_Work order:_ Begin at the top of the following data. Copy each line exactly until you have copied the line containing "IPR002110 Ankyrin repeat [PF12796] (8-69)".

_Source data:_

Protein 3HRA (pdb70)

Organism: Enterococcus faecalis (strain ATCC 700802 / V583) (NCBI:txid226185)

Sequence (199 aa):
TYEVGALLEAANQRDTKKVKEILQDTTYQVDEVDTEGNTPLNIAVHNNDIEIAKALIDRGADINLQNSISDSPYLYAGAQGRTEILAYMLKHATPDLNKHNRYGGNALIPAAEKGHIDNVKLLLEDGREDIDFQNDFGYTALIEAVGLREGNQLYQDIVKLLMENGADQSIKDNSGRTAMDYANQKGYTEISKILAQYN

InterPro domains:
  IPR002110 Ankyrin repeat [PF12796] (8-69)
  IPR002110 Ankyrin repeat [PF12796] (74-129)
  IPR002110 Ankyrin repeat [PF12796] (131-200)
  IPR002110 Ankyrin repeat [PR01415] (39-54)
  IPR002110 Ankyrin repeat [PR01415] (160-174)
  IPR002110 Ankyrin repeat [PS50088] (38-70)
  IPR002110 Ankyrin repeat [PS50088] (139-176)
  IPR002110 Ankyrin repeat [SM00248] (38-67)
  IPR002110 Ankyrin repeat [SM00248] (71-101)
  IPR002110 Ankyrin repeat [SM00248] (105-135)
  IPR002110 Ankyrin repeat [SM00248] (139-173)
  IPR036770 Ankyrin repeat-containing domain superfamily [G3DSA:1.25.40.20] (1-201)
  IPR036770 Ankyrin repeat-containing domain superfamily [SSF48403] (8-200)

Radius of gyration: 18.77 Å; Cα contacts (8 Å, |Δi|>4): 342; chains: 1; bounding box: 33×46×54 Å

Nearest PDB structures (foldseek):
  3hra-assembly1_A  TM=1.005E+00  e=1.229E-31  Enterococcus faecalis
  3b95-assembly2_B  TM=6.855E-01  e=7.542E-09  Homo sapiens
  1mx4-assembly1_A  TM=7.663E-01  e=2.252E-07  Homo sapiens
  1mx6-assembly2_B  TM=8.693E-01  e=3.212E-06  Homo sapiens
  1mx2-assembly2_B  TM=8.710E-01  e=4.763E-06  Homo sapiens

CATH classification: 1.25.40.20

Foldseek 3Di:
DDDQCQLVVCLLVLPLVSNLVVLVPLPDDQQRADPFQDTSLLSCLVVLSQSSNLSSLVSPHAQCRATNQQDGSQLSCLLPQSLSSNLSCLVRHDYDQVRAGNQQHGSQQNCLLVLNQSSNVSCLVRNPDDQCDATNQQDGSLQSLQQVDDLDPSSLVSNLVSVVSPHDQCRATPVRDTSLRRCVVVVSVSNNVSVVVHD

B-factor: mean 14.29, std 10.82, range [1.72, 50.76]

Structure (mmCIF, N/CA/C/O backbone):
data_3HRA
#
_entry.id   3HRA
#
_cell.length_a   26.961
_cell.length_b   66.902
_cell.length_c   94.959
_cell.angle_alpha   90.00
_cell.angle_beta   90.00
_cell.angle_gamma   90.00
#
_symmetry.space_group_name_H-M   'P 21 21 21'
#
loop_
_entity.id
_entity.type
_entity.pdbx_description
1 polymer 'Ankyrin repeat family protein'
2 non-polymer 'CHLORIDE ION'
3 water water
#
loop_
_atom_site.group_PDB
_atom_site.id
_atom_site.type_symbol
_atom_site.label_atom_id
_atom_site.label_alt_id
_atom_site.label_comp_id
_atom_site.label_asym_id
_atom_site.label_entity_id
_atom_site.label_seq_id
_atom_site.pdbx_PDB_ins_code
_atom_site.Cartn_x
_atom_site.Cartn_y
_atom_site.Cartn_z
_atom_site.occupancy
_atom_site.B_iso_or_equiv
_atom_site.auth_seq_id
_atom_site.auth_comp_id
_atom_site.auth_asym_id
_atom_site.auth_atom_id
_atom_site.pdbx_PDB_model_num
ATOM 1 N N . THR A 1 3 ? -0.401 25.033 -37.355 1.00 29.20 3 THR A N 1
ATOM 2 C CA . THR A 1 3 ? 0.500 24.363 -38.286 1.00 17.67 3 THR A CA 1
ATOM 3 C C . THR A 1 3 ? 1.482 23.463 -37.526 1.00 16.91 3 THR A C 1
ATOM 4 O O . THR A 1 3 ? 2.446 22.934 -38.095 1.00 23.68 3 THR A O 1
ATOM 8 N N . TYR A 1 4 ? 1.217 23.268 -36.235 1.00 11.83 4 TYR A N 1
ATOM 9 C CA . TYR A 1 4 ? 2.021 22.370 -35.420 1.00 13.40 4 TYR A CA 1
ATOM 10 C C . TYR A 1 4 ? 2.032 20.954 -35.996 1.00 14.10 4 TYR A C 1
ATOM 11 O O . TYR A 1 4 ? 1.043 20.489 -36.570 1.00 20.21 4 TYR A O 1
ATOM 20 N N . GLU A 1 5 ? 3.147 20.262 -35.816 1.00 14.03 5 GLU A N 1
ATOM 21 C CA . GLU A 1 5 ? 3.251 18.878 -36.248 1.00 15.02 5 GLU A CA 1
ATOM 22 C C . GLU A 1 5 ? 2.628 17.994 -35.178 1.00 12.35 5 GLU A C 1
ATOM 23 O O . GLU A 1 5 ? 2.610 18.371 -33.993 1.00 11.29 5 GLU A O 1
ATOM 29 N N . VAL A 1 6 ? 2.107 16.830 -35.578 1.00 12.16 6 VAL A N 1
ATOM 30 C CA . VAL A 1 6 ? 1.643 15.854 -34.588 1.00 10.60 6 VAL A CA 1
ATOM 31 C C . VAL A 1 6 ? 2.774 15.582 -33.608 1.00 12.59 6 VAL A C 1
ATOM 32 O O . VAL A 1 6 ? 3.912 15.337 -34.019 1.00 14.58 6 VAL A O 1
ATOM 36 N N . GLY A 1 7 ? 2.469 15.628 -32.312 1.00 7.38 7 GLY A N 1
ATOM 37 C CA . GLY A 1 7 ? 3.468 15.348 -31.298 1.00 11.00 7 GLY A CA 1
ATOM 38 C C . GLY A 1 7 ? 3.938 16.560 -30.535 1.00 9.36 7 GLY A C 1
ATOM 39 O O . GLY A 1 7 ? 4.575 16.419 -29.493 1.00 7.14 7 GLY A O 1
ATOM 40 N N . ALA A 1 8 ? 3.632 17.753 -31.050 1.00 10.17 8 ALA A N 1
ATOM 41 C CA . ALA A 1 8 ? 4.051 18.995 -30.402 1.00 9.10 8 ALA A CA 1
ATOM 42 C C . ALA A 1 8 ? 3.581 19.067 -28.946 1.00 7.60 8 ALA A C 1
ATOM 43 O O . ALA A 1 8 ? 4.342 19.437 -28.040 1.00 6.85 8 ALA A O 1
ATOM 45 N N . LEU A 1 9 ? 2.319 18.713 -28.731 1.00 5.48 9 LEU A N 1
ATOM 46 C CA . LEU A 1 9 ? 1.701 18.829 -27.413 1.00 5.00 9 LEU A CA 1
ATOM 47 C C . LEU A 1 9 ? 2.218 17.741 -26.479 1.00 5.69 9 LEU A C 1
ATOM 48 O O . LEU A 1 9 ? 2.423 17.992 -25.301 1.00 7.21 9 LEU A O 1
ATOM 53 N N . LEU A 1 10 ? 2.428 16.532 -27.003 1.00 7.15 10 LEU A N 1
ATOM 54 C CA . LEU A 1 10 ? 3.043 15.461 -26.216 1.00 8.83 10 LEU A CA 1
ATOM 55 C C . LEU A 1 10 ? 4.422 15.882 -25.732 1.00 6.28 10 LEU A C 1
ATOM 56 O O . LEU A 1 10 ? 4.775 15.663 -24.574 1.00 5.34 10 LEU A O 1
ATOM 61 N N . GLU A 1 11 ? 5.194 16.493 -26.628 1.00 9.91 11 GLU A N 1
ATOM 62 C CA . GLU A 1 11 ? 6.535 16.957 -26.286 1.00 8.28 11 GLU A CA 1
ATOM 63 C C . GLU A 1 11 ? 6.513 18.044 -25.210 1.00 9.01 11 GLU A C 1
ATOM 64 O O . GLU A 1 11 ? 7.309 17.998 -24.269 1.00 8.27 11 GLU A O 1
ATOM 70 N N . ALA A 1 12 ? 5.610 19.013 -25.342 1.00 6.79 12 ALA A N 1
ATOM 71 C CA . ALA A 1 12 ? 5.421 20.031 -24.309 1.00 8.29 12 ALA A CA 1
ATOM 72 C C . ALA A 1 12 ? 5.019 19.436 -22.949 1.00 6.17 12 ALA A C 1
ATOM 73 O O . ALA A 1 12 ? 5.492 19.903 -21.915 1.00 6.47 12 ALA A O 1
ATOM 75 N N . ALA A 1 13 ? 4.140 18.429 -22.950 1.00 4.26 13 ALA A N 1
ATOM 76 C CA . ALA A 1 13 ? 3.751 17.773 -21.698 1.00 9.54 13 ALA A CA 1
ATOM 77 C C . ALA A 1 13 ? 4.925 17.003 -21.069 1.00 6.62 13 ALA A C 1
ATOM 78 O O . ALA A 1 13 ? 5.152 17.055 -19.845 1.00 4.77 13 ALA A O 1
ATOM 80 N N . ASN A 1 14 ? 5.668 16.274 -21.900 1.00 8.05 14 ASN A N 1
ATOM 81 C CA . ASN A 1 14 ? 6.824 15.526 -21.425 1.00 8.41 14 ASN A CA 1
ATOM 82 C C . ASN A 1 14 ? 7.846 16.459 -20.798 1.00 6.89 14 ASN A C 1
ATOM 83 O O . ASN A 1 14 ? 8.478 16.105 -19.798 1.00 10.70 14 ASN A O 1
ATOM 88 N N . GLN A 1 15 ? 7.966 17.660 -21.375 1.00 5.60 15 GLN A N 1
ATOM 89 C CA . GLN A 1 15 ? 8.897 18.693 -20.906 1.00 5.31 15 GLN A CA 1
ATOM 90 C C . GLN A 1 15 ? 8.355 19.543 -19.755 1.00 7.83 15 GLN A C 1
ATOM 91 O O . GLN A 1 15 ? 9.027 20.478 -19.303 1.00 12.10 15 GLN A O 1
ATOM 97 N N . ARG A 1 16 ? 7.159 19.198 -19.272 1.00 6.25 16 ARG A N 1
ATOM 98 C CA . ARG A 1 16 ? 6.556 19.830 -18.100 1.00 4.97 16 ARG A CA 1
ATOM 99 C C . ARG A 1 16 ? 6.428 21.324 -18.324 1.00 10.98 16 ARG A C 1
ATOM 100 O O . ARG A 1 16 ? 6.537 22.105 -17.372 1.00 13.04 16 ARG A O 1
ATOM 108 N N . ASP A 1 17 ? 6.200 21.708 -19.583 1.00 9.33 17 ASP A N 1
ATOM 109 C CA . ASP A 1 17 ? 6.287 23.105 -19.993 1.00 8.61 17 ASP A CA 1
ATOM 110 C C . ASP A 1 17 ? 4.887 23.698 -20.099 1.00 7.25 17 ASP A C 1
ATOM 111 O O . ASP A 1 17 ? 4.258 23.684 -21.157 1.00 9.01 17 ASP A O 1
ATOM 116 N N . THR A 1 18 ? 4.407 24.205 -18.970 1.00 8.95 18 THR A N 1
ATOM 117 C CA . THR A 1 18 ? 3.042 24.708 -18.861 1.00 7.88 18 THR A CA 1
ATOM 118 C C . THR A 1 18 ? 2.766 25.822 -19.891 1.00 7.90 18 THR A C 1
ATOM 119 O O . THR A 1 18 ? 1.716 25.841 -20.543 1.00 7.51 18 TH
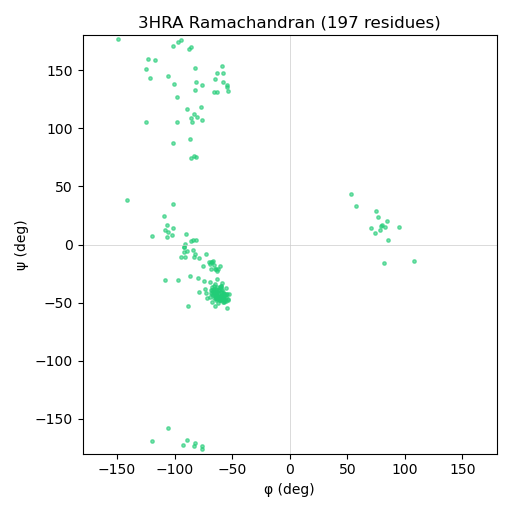R A O 1
ATOM 123 N N . LYS A 1 19 ? 3.702 26.755 -20.023 1.00 11.55 19 LYS A N 1
ATOM 124 C CA . LYS A 1 19 ? 3.521 27.869 -20.956 1.00 9.28 19 LYS A CA 1
ATOM 125 C C . LYS A 1 19 ? 3.456 27.393 -22.407 1.00 8.94 19 LYS A C 1
ATOM 126 O O . LYS A 1 19 ? 2.628 27.876 -23.183 1.00 12.21 19 LYS A O 1
ATOM 132 N N . LYS A 1 20 ? 4.320 26.451 -22.776 1.00 8.86 20 LYS A N 1
ATOM 133 C CA . LYS A 1 20 ? 4.276 25.866 -24.127 1.00 8.38 20 LYS A CA 1
ATOM 134 C C . LYS A 1 20 ? 2.967 25.117 -24.391 1.00 5.54 20 LYS A C 1
ATOM 135 O O . LYS A 1 20 ? 2.412 25.202 -25.485 1.00 4.40 20 LYS A O 1
ATOM 141 N N . VAL A 1 21 ? 2.479 24.370 -23.400 1.00 5.80 21 VAL A N 1
ATOM 142 C CA . VAL A 1 21 ? 1.168 23.721 -23.494 1.00 2.68 21 VAL A CA 1
ATOM 143 C C . VAL A 1 21 ? 0.059 24.718 -23.806 1.00 5.43 21 VAL A C 1
ATOM 144 O O . VAL A 1 21 ? -0.725 24.508 -24.729 1.00 8.19 21 VAL A O 1
ATOM 148 N N . LYS A 1 22 ? 0.019 25.822 -23.065 1.00 7.55 22 LYS A N 1
ATOM 149 C CA . LYS A 1 22 ? -1.028 26.818 -23.254 1.00 6.55 22 LYS A CA 1
ATOM 150 C C . LYS A 1 22 ? -0.899 27.509 -24.604 1.00 8.55 22 LYS A C 1
ATOM 151 O O . LYS A 1 22 ? -1.908 27.820 -25.226 1.00 8.85 22 LYS A O 1
ATOM 157 N N . GLU A 1 23 ? 0.340 27.741 -25.039 1.00 8.68 23 GLU A N 1
ATOM 158 C CA . GLU A 1 23 ? 0.617 28.286 -26.361 1.00 7.03 23 GLU A CA 1
ATOM 159 C C . GLU A 1 23 ? 0.007 27.402 -27.445 1.00 6.00 23 GLU A C 1
ATOM 160 O O . GLU A 1 23 ? -0.669 27.891 -28.339 1.00 8.66 23 GLU A O 1
ATOM 166 N N . ILE A 1 24 ? 0.259 26.097 -27.368 1.00 5.15 24 ILE A N 1
ATOM 167 C CA . ILE A 1 24 ? -0.254 25.185 -28.384 1.00 8.04 24 ILE A CA 1
ATOM 168 C C . ILE A 1 24 ? -1.780 25.116 -28.359 1.00 6.82 24 ILE A C 1
ATOM 169 O O . ILE A 1 24 ? -2.422 25.073 -29.405 1.00 7.87 24 ILE A O 1
ATOM 174 N N . LEU A 1 25 ? -2.359 25.125 -27.165 1.00 5.85 25 LEU A N 1
ATOM 175 C CA . LEU A 1 25 ? -3.805 24.965 -27.021 1.00 6.00 25 LEU A CA 1
ATOM 176 C C . LEU A 1 25 ? -4.572 26.176 -27.566 1.00 9.67 25 LEU A C 1
ATOM 177 O O . LEU A 1 25 ? -5.784 26.104 -27.806 1.00 9.99 25 LEU A O 1
ATOM 182 N N . GLN A 1 26 ? -3.865 27.282 -27.781 1.00 7.18 26 GLN A N 1
ATOM 183 C CA . GLN A 1 26 ? -4.489 28.478 -28.360 1.00 5.72 26 GLN A CA 1
ATOM 184 C C . GLN A 1 26 ? -4.876 28.224 -29.828 1.00 9.71 26 GLN A C 1
ATOM 185 O O . GLN A 1 26 ? -5.740 28.901 -30.379 1.00 9.50 26 GLN A O 1
ATOM 191 N N . ASP A 1 27 ? -4.235 27.232 -30.439 1.00 8.39 27 ASP A N 1
ATOM 192 C CA . ASP A 1 27 ? -4.571 26.776 -31.789 1.00 8.86 27 ASP A CA 1
ATOM 193 C C . ASP A 1 27 ? -5.839 25.931 -31.739 1.00 7.72 27 ASP A C 1
ATOM 194 O O . ASP A 1 27 ? -5.828 24.790 -31.255 1.00 8.05 27 ASP A O 1
ATOM 199 N N . THR A 1 28 ? -6.937 26.508 -32.240 1.00 9.45 28 THR A N 1
ATOM 200 C CA . THR A 1 28 ? -8.269 25.910 -32.124 1.00 15.84 28 THR A CA 1
ATOM 201 C C . THR A 1 28 ? -8.419 24.629 -32.936 1.00 9.62 28 THR A C 1
ATOM 202 O O . THR A 1 28 ? -9.374 23.888 -32.741 1.00 15.41 28 THR A O 1
ATOM 206 N N . THR A 1 29 ? -7.486 24.402 -33.860 1.00 14.34 29 THR A N 1
ATOM 207 C CA . THR A 1 29 ? -7.510 23.226 -34.730 1.00 13.12 29 THR A CA 1
ATOM 208 C C . THR A 1 29 ? -6.741 22.054 -34.128 1.00 15.99 29 THR A C 1
ATOM 209 O O . THR A 1 29 ? -6.826 20.937 -34.637 1.00 15.28 29 THR A O 1
ATOM 213 N N . TYR A 1 30 ? -5.993 22.296 -33.049 1.00 11.10 30 TYR A N 1
ATOM 214 C CA . TYR A 1 30 ? -5.123 21.244 -32.502 1.00 10.43 30 TYR A CA 1
ATOM 215 C C . TYR A 1 30 ? -5.896 20.033 -31.931 1.00 11.16 30 TYR A C 1
ATOM 216 O O . TYR A 1 30 ? -6.833 20.185 -31.147 1.00 13.42 30 TYR A O 1
ATOM 225 N N . GLN A 1 31 ? -5.489 18.830 -32.331 1.00 5.54 31 GLN A N 1
ATOM 226 C CA . GLN A 1 31 ? -6.088 17.606 -31.812 1.00 6.42 31 GLN A CA 1
ATOM 227 C C . GLN A 1 31 ? -5.391 17.254 -30.494 1.00 8.37 31 GLN A C 1
ATOM 228 O O . GLN A 1 31 ? -4.251 16.771 -30.490 1.00 9.08 31 GLN A O 1
ATOM 234 N N . VAL A 1 32 ? -6.071 17.490 -29.373 1.00 6.19 32 VAL A N 1
ATOM 235 C CA . VAL A 1 32 ? -5.387 17.433 -28.074 1.00 4.29 32 VAL A CA 1
ATOM 236 C C . VAL A 1 32 ? -5.081 16.010 -27.589 1.00 4.73 32 VAL A C 1
ATOM 237 O O . VAL A 1 32 ? -4.263 15.808 -26.689 1.00 11.65 32 VAL A O 1
ATOM 241 N N . ASP A 1 33 ? -5.768 15.032 -28.159 1.00 8.37 33 ASP A N 1
ATOM 242 C CA . ASP A 1 33 ? -5.607 13.659 -27.698 1.00 9.27 33 ASP A CA 1
ATOM 243 C C . ASP A 1 33 ? -4.713 12.795 -28.599 1.00 11.20 33 ASP A C 1
ATOM 244 O O . ASP A 1 33 ? -4.937 11.601 -28.741 1.00 10.19 33 ASP A O 1
ATOM 249 N N . GLU A 1 34 ? -3.687 13.393 -29.183 1.00 6.76 34 GLU A N 1
ATOM 250 C CA . GLU A 1 34 ? -2.652 12.616 -29.860 1.00 8.40 34 GLU A CA 1
ATOM 251 C C . GLU A 1 34 ? -2.014 11.653 -28.860 1.00 9.40 34 GLU A C 1
ATOM 252 O O . GLU A 1 34 ? -2.017 11.923 -27.655 1.00 8.86 34 GLU A O 1
ATOM 258 N N . VAL A 1 35 ? -1.469 10.535 -29.350 1.00 5.18 35 VAL A N 1
ATOM 259 C CA . VAL A 1 35 ? -0.896 9.538 -28.455 1.00 6.63 35 VAL A CA 1
ATOM 260 C C . VAL A 1 35 ? 0.570 9.174 -28.750 1.00 6.93 35 VAL A C 1
ATOM 261 O O . VAL A 1 35 ? 1.039 9.268 -29.897 1.00 11.17 35 VAL A O 1
ATOM 265 N N . ASP A 1 36 ? 1.280 8.780 -27.695 1.00 9.17 36 ASP A N 1
ATOM 266 C CA . ASP A 1 36 ? 2.651 8.301 -27.809 1.00 8.81 36 ASP A CA 1
ATOM 267 C C . ASP A 1 36 ? 2.712 6.781 -27.964 1.00 9.68 36 ASP A C 1
ATOM 268 O O . ASP A 1 36 ? 1.684 6.126 -28.135 1.00 8.58 36 ASP A O 1
ATOM 273 N N . THR A 1 37 ? 3.918 6.221 -27.916 1.00 6.88 37 THR A N 1
ATOM 274 C CA . THR A 1 37 ? 4.101 4.794 -28.178 1.00 7.92 37 THR A CA 1
ATOM 275 C C . THR A 1 37 ? 3.449 3.901 -27.123 1.00 8.48 37 THR A C 1
ATOM 276 O O . THR A 1 37 ? 3.239 2.704 -27.358 1.00 12.31 37 THR A O 1
ATOM 280 N N . GLU A 1 38 ? 3.148 4.481 -25.965 1.00 11.06 38 GLU A N 1
ATOM 281 C CA . GLU A 1 38 ? 2.534 3.751 -24.860 1.00 11.76 38 GLU A CA 1
ATOM 282 C C . GLU A 1 38 ? 1.034 4.041 -24.743 1.00 9.85 38 GLU A C 1
ATOM 283 O O . GLU A 1 38 ? 0.386 3.650 -23.766 1.00 9.79 38 GLU A O 1
ATOM 289 N N . GLY A 1 39 ? 0.492 4.742 -25.733 1.00 8.50 39 GLY A N 1
ATOM 290 C CA . GLY A 1 39 ? -0.926 5.048 -25.750 1.00 9.60 39 GLY A CA 1
ATOM 291 C C . GLY A 1 39 ? -1.326 6.184 -24.826 1.00 5.61 39 GLY A C 1
ATOM 292 O O . GLY A 1 39 ? -2.503 6.373 -24.564 1.00 7.66 39 GLY A O 1
ATOM 293 N N . ASN A 1 40 ? -0.340 6.919 -24.320 1.00 4.92 40 ASN A N 1
ATOM 294 C CA . ASN A 1 40 ? -0.593 8.093 -23.472 1.00 4.46 40 ASN A CA 1
ATOM 295 C C . ASN A 1 40 ? -0.908 9.356 -24.268 1.00 4.20 40 ASN A C 1
ATOM 296 O O . ASN A 1 40 ? -0.201 9.692 -25.222 1.00 5.92 40 ASN A O 1
ATOM 301 N N . THR A 1 41 ? -1.965 10.063 -23.869 1.00 4.95 41 THR A N 1
ATOM 302 C CA . THR A 1 41 ? -2.252 11.403 -24.393 1.00 5.29 41 THR A CA 1
ATOM 303 C C . THR A 1 41 ? -1.477 12.426 -23.570 1.00 6.60 41 THR A C 1
ATOM 304 O O . THR A 1 41 ? -0.925 12.082 -22.529 1.00 6.60 41 THR A O 1
ATOM 308 N N . PRO A 1 42 ? -1.438 13.696 -24.024 1.00 4.85 42 PRO A N 1
ATOM 309 C CA . PRO A 1 42 ? -0.830 14.739 -23.201 1.00 3.74 42 PRO A CA 1
ATOM 310 C C . PRO A 1 42 ? -1.476 14.798 -21.819 1.00 5.77 42 PRO A C 1
ATOM 311 O O . PRO A 1 42 ? -0.761 14.990 -20.824 1.00 6.02 42 PRO A O 1
ATOM 315 N N . LEU A 1 43 ? -2.792 14.598 -21.749 1.00 2.82 43 LEU A N 1
ATOM 316 C CA . LEU A 1 43 ? -3.470 14.644 -20.459 1.00 5.49 43 LEU A CA 1
ATOM 317 C C . LEU A 1 43 ? -2.973 13.519 -19.560 1.00 7.18 43 LEU A C 1
ATOM 318 O O . LEU A 1 43 ? -2.663 13.752 -18.401 1.00 5.18 43 LEU A O 1
ATOM 323 N N . ASN A 1 44 ? -2.875 12.306 -20.097 1.00 6.72 44 ASN A N 1
ATOM 324 C CA . ASN A 1 44 ? -2.372 11.207 -19.293 1.00 3.61 44 ASN A CA 1
ATOM 325 C C . ASN A 1 44 ? -0.945 11.472 -18.787 1.00 2.92 44 ASN A C 1
ATOM 326 O O . ASN A 1 44 ? -0.624 11.138 -17.640 1.00 4.84 44 ASN A O 1
ATOM 331 N N . ILE A 1 45 ? -0.104 12.098 -19.609 1.00 4.52 45 ILE A N 1
ATOM 332 C CA . ILE A 1 45 ? 1.263 12.420 -19.192 1.00 4.29 45 ILE A CA 1
ATOM 333 C C . ILE A 1 45 ? 1.213 13.398 -18.018 1.00 6.01 45 ILE A C 1
ATOM 334 O O . ILE A 1 45 ? 1.896 13.218 -16.999 1.00 4.73 45 ILE A O 1
ATOM 339 N N . ALA A 1 46 ? 0.387 14.428 -18.155 1.00 4.00 46 ALA A N 1
ATOM 340 C CA . ALA A 1 46 ? 0.223 15.414 -17.083 1.00 4.91 46 ALA A CA 1
ATOM 341 C C . ALA A 1 46 ? -0.266 14.779 -15.781 1.00 7.79 46 ALA A C 1
ATOM 342 O O . ALA A 1 46 ? 0.169 15.159 -14.701 1.00 5.91 46 ALA A O 1
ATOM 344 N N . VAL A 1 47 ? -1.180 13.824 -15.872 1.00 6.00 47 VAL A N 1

_Answer box:_
Protein 3HRA (pdb70)

Organism: Enterococcus faecalis (strain ATCC 700802 / V583) (NCBI:txid226185)

Sequence (199 aa):
TYEVGALLEAANQRDTKKVKEILQDTTYQVDEVDTEGNTPLNIAVHNNDIEIAKALIDRGADINLQNSISDSPYLYAGAQGRTEILAYMLKHATPDLNKHNRYGGNALIPAAEKGHIDNVKLLLEDGREDIDFQNDFGYTALIEAVGLREGNQLYQDIVKLLMENGADQSIKDNSGRTAMDYANQKGYTEISKILAQYN

InterPro domains:
  IPR002110 Ankyrin repeat [PF12796] (8-69)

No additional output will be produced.